Exercise goal
Locate, in the data below, the line that contains "ATOM 143 C C" and the line that contains "ATOM 152 O O"; reproduce exactly those two lines and every line between them, nothing more.

Provided data
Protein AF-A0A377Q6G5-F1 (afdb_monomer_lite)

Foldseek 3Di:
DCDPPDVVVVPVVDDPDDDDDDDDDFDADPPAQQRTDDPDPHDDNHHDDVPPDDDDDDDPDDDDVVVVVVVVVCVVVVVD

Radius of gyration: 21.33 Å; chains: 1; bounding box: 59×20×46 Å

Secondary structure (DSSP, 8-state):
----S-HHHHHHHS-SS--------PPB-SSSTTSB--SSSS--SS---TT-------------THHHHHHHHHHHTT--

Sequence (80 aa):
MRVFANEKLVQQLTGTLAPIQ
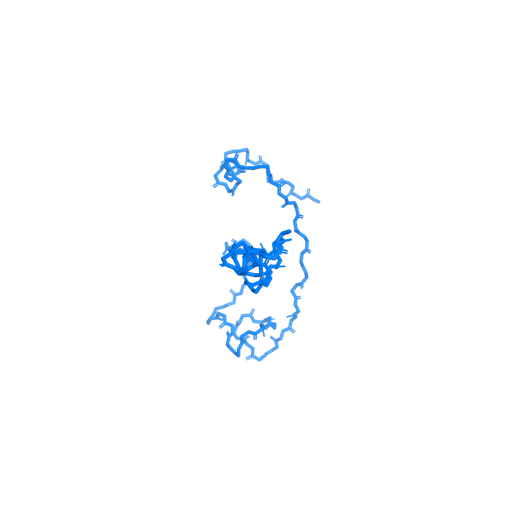ILASLKPSSVNPSHYEWSTRSGPPFSIQSGTACSAAITLSEQRPITLVLPILKKALGLD

Structure (mmCIF, N/CA/C/O backbone):
data_AF-A0A377Q6G5-F1
#
_entry.id   AF-A0A377Q6G5-F1
#
loop_
_atom_site.group_PDB
_atom_site.id
_atom_site.type_symbol
_atom_site.label_atom_id
_atom_site.label_alt_id
_atom_site.label_comp_id
_atom_site.label_asym_id
_atom_site.label_entity_id
_atom_site.label_seq_id
_atom_site.pdbx_PDB_ins_code
_atom_site.Cartn_x
_atom_site.Cartn_y
_atom_site.Cartn_z
_atom_site.occupancy
_atom_site.B_iso_or_equiv
_atom_site.auth_seq_id
_atom_site.auth_comp_id
_atom_site.auth_asym_id
_atom_site.auth_atom_id
_atom_site.pdbx_PDB_model_num
ATOM 1 N N . MET A 1 1 ? 16.424 -12.305 4.271 1.00 43.84 1 MET A N 1
ATOM 2 C CA . MET A 1 1 ? 15.584 -11.256 4.886 1.00 43.84 1 MET A CA 1
ATOM 3 C C . MET A 1 1 ? 16.456 -10.022 5.106 1.00 43.84 1 MET A C 1
ATOM 5 O O . MET A 1 1 ? 17.215 -9.994 6.061 1.00 43.84 1 MET A O 1
ATOM 9 N N . ARG A 1 2 ? 16.464 -9.052 4.179 1.00 48.84 2 ARG A N 1
ATOM 10 C CA . ARG A 1 2 ? 17.188 -7.783 4.382 1.00 48.84 2 ARG A CA 1
ATOM 11 C C . ARG A 1 2 ? 16.237 -6.821 5.080 1.00 48.84 2 ARG A C 1
ATOM 13 O O . ARG A 1 2 ? 15.520 -6.075 4.426 1.00 48.84 2 ARG A O 1
ATOM 20 N N . VAL A 1 3 ? 16.192 -6.920 6.405 1.00 58.34 3 VAL A N 1
ATOM 21 C CA . VAL A 1 3 ? 15.643 -5.862 7.257 1.00 58.34 3 VAL A CA 1
ATOM 22 C C . VAL A 1 3 ? 16.477 -4.616 6.966 1.00 58.34 3 VAL A C 1
ATOM 24 O O . VAL A 1 3 ? 17.698 -4.719 6.843 1.00 58.34 3 VAL A O 1
ATOM 27 N N . PHE A 1 4 ? 15.829 -3.482 6.720 1.00 61.91 4 PHE A N 1
ATOM 28 C CA . PHE A 1 4 ? 16.490 -2.226 6.376 1.00 61.91 4 PHE A CA 1
ATOM 29 C C . PHE A 1 4 ? 17.659 -1.962 7.341 1.00 61.91 4 PHE A C 1
ATOM 31 O O . PHE A 1 4 ? 17.447 -1.703 8.518 1.00 61.91 4 PHE A O 1
ATOM 38 N N . ALA A 1 5 ? 18.900 -2.047 6.854 1.00 61.34 5 ALA A N 1
ATOM 39 C CA . ALA A 1 5 ? 20.105 -1.945 7.688 1.00 61.34 5 ALA A CA 1
ATOM 40 C C . ALA A 1 5 ? 20.414 -0.502 8.140 1.00 61.34 5 ALA A C 1
ATOM 42 O O . ALA A 1 5 ? 21.484 -0.233 8.677 1.00 61.34 5 ALA A O 1
ATOM 43 N N . ASN A 1 6 ? 19.505 0.438 7.869 1.00 73.81 6 ASN A N 1
ATOM 44 C CA . ASN A 1 6 ? 19.656 1.851 8.175 1.00 73.81 6 ASN A CA 1
ATOM 45 C C . ASN A 1 6 ? 18.457 2.320 9.000 1.00 73.81 6 ASN A C 1
ATOM 47 O O . ASN A 1 6 ? 17.365 2.531 8.470 1.00 73.81 6 ASN A O 1
ATOM 51 N N . GLU A 1 7 ? 18.690 2.509 10.294 1.00 70.94 7 GLU A N 1
ATOM 52 C CA . GLU A 1 7 ? 17.678 2.927 11.263 1.00 70.94 7 GLU A CA 1
ATOM 53 C C . GLU A 1 7 ? 17.060 4.291 10.926 1.00 70.94 7 GLU A C 1
ATOM 55 O O . GLU A 1 7 ? 15.869 4.489 11.157 1.00 70.94 7 GLU A O 1
ATOM 60 N N . LYS A 1 8 ? 17.816 5.208 10.300 1.00 72.94 8 LYS A N 1
ATOM 61 C CA . LYS A 1 8 ? 17.275 6.506 9.856 1.00 72.94 8 LYS A CA 1
ATOM 62 C C . LYS A 1 8 ? 16.250 6.341 8.738 1.00 72.94 8 LYS A C 1
ATOM 64 O O . LYS A 1 8 ? 15.239 7.033 8.732 1.00 72.94 8 LYS A O 1
ATOM 69 N N . LEU A 1 9 ? 16.492 5.413 7.812 1.00 72.44 9 LEU A N 1
ATOM 70 C CA . LEU A 1 9 ? 15.551 5.117 6.731 1.00 72.44 9 LEU A CA 1
ATOM 71 C C . LEU A 1 9 ? 14.287 4.453 7.284 1.00 72.44 9 LEU A C 1
ATOM 73 O O . LEU A 1 9 ? 13.185 4.786 6.865 1.00 72.44 9 LEU A O 1
ATOM 77 N N . VAL A 1 10 ? 14.444 3.550 8.258 1.00 74.75 10 VAL A N 1
ATOM 78 C CA . VAL A 1 10 ? 13.304 2.946 8.959 1.00 74.75 10 VAL A CA 1
ATOM 79 C C . VAL A 1 10 ? 12.475 4.038 9.622 1.00 74.75 10 VAL A C 1
ATOM 81 O O . VAL A 1 10 ? 11.306 4.154 9.294 1.00 74.75 10 VAL A O 1
ATOM 84 N N . GLN A 1 11 ? 13.074 4.915 10.432 1.00 73.19 11 GLN A N 1
ATOM 85 C CA . GLN A 1 11 ? 12.359 6.017 11.096 1.00 73.19 11 GLN A CA 1
ATOM 86 C C . GLN A 1 11 ? 11.649 6.981 10.130 1.00 73.19 11 GLN A C 1
ATOM 88 O O . GLN A 1 11 ? 10.620 7.544 10.487 1.00 73.19 11 GLN A O 1
ATOM 93 N N . GLN A 1 12 ? 12.172 7.186 8.918 1.00 73.88 12 GLN A N 1
ATOM 94 C CA . GLN A 1 12 ? 11.512 8.017 7.903 1.00 73.88 12 GLN A CA 1
ATOM 95 C C . GLN A 1 12 ? 10.330 7.314 7.215 1.00 73.88 12 GLN A C 1
ATOM 97 O O . GLN A 1 12 ? 9.423 7.991 6.734 1.00 73.88 12 GLN A O 1
ATOM 102 N N . LEU A 1 13 ? 10.338 5.978 7.146 1.00 71.56 13 LEU A N 1
ATOM 103 C CA . LEU A 1 13 ? 9.329 5.177 6.441 1.00 71.56 13 LEU A CA 1
ATOM 104 C C . LEU A 1 13 ? 8.246 4.620 7.376 1.00 71.56 13 LEU A C 1
ATOM 106 O O . LEU A 1 13 ? 7.071 4.593 7.017 1.00 71.56 13 LEU A O 1
ATOM 110 N N . THR A 1 14 ? 8.622 4.173 8.574 1.00 69.88 14 THR A N 1
ATOM 111 C CA . THR A 1 14 ? 7.693 3.829 9.650 1.00 69.88 14 THR A CA 1
ATOM 112 C C . THR A 1 14 ? 7.391 5.109 10.409 1.00 69.88 14 THR A C 1
ATOM 114 O O . THR A 1 14 ? 8.253 5.609 11.128 1.00 69.88 14 THR A O 1
ATOM 117 N N . GLY A 1 15 ? 6.191 5.662 10.218 1.00 69.69 15 GLY A N 1
ATOM 118 C CA . GLY A 1 15 ? 5.720 6.809 10.995 1.00 69.69 15 GLY A CA 1
ATOM 119 C C . GLY A 1 15 ? 5.667 6.520 12.504 1.00 69.69 15 GLY A C 1
ATOM 120 O O . GLY A 1 15 ? 6.172 5.518 12.997 1.00 69.69 15 GLY A O 1
ATOM 121 N N . THR A 1 16 ? 4.991 7.369 13.271 1.00 66.44 16 THR A N 1
ATOM 122 C CA . THR A 1 16 ? 4.918 7.285 14.745 1.00 66.44 16 THR A CA 1
ATOM 123 C C . THR A 1 16 ? 4.164 6.072 15.313 1.00 66.44 16 THR A C 1
ATOM 125 O O . THR A 1 16 ? 4.028 5.959 16.529 1.00 66.44 16 THR A O 1
ATOM 128 N N . LEU A 1 17 ? 3.657 5.171 14.470 1.00 68.00 17 LEU A N 1
ATOM 129 C CA . LEU A 1 17 ? 2.820 4.038 14.866 1.00 68.00 17 LEU A CA 1
ATOM 130 C C . LEU A 1 17 ? 3.570 2.707 14.760 1.00 68.00 17 LEU A C 1
ATOM 132 O O . LEU A 1 17 ? 4.528 2.571 14.001 1.00 68.00 17 LEU A O 1
ATOM 136 N N . ALA A 1 18 ? 3.096 1.708 15.508 1.00 74.12 18 ALA A N 1
ATOM 137 C CA . ALA A 1 18 ? 3.657 0.363 15.483 1.00 74.12 
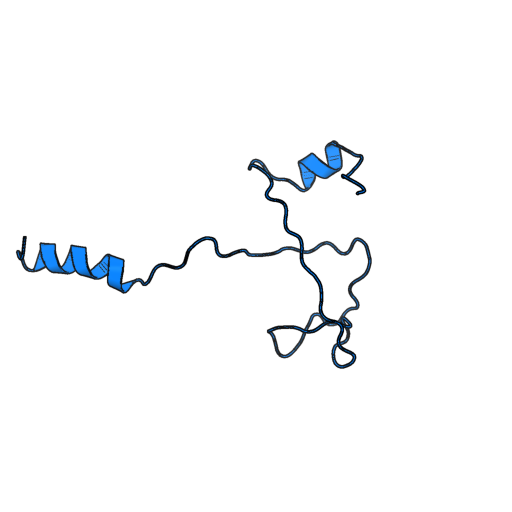18 ALA A CA 1
ATOM 138 C C . ALA A 1 18 ? 3.603 -0.227 14.055 1.00 74.12 18 ALA A C 1
ATOM 140 O O . ALA A 1 18 ? 2.518 -0.300 13.469 1.00 74.12 18 ALA A O 1
ATOM 141 N N . PRO A 1 19 ? 4.743 -0.644 13.475 1.00 70.75 19 PRO A N 1
ATOM 142 C CA . PRO A 1 19 ? 4.777 -1.155 12.113 1.00 70.75 19 PRO A CA 1
ATOM 143 C C . PRO A 1 19 ? 4.127 -2.540 12.021 1.00 70.75 19 PRO A C 1
ATOM 145 O O . PRO A 1 19 ? 4.414 -3.430 12.820 1.00 70.75 19 PRO A O 1
ATOM 148 N N . ILE A 1 20 ? 3.285 -2.737 11.005 1.00 74.06 20 ILE A N 1
ATOM 149 C CA . ILE A 1 20 ? 2.669 -4.029 10.678 1.00 74.06 20 ILE A CA 1
ATOM 150 C C . ILE A 1 20 ? 3.377 -4.601 9.447 1.00 74.06 20 ILE A C 1
ATOM 152 O O . ILE A 1 20 ? 3.494 -3.928 8.423 1.00 74.06 20 ILE A O 1
ATOM 156 N N . GLN A 1 21 ? 3.852 -5.847 9.535 1.00 77.62 21 GLN A N 1
ATOM 157 C CA . GLN A 1 21 ? 4.455 -6.529 8.390 1.00 77.62 21 GLN A CA 1
ATOM 158 C C . GLN A 1 21 ? 3.372 -7.024 7.429 1.00 77.62 21 GLN A C 1
ATOM 160 O O . GLN A 1 21 ? 2.436 -7.711 7.832 1.00 77.62 21 GLN A O 1
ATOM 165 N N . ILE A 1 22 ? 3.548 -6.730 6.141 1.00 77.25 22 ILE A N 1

Result of this task
ATOM 143 C C . PRO A 1 19 ? 4.127 -2.540 12.021 1.00 70.75 19 PRO A C 1
ATOM 145 O O . PRO A 1 19 ? 4.414 -3.430 12.820 1.00 70.75 19 PRO A O 1
ATOM 148 N N . ILE A 1 20 ? 3.285 -2.737 11.005 1.00 74.06 20 ILE A N 1
ATOM 149 C CA . ILE A 1 20 ? 2.669 -4.029 10.678 1.00 74.06 20 ILE A CA 1
ATOM 150 C C . ILE A 1 20 ? 3.377 -4.601 9.447 1.00 74.06 20 ILE A C 1
ATOM 152 O O . ILE A 1 20 ? 3.494 -3.928 8.423 1.00 74.06 20 ILE A O 1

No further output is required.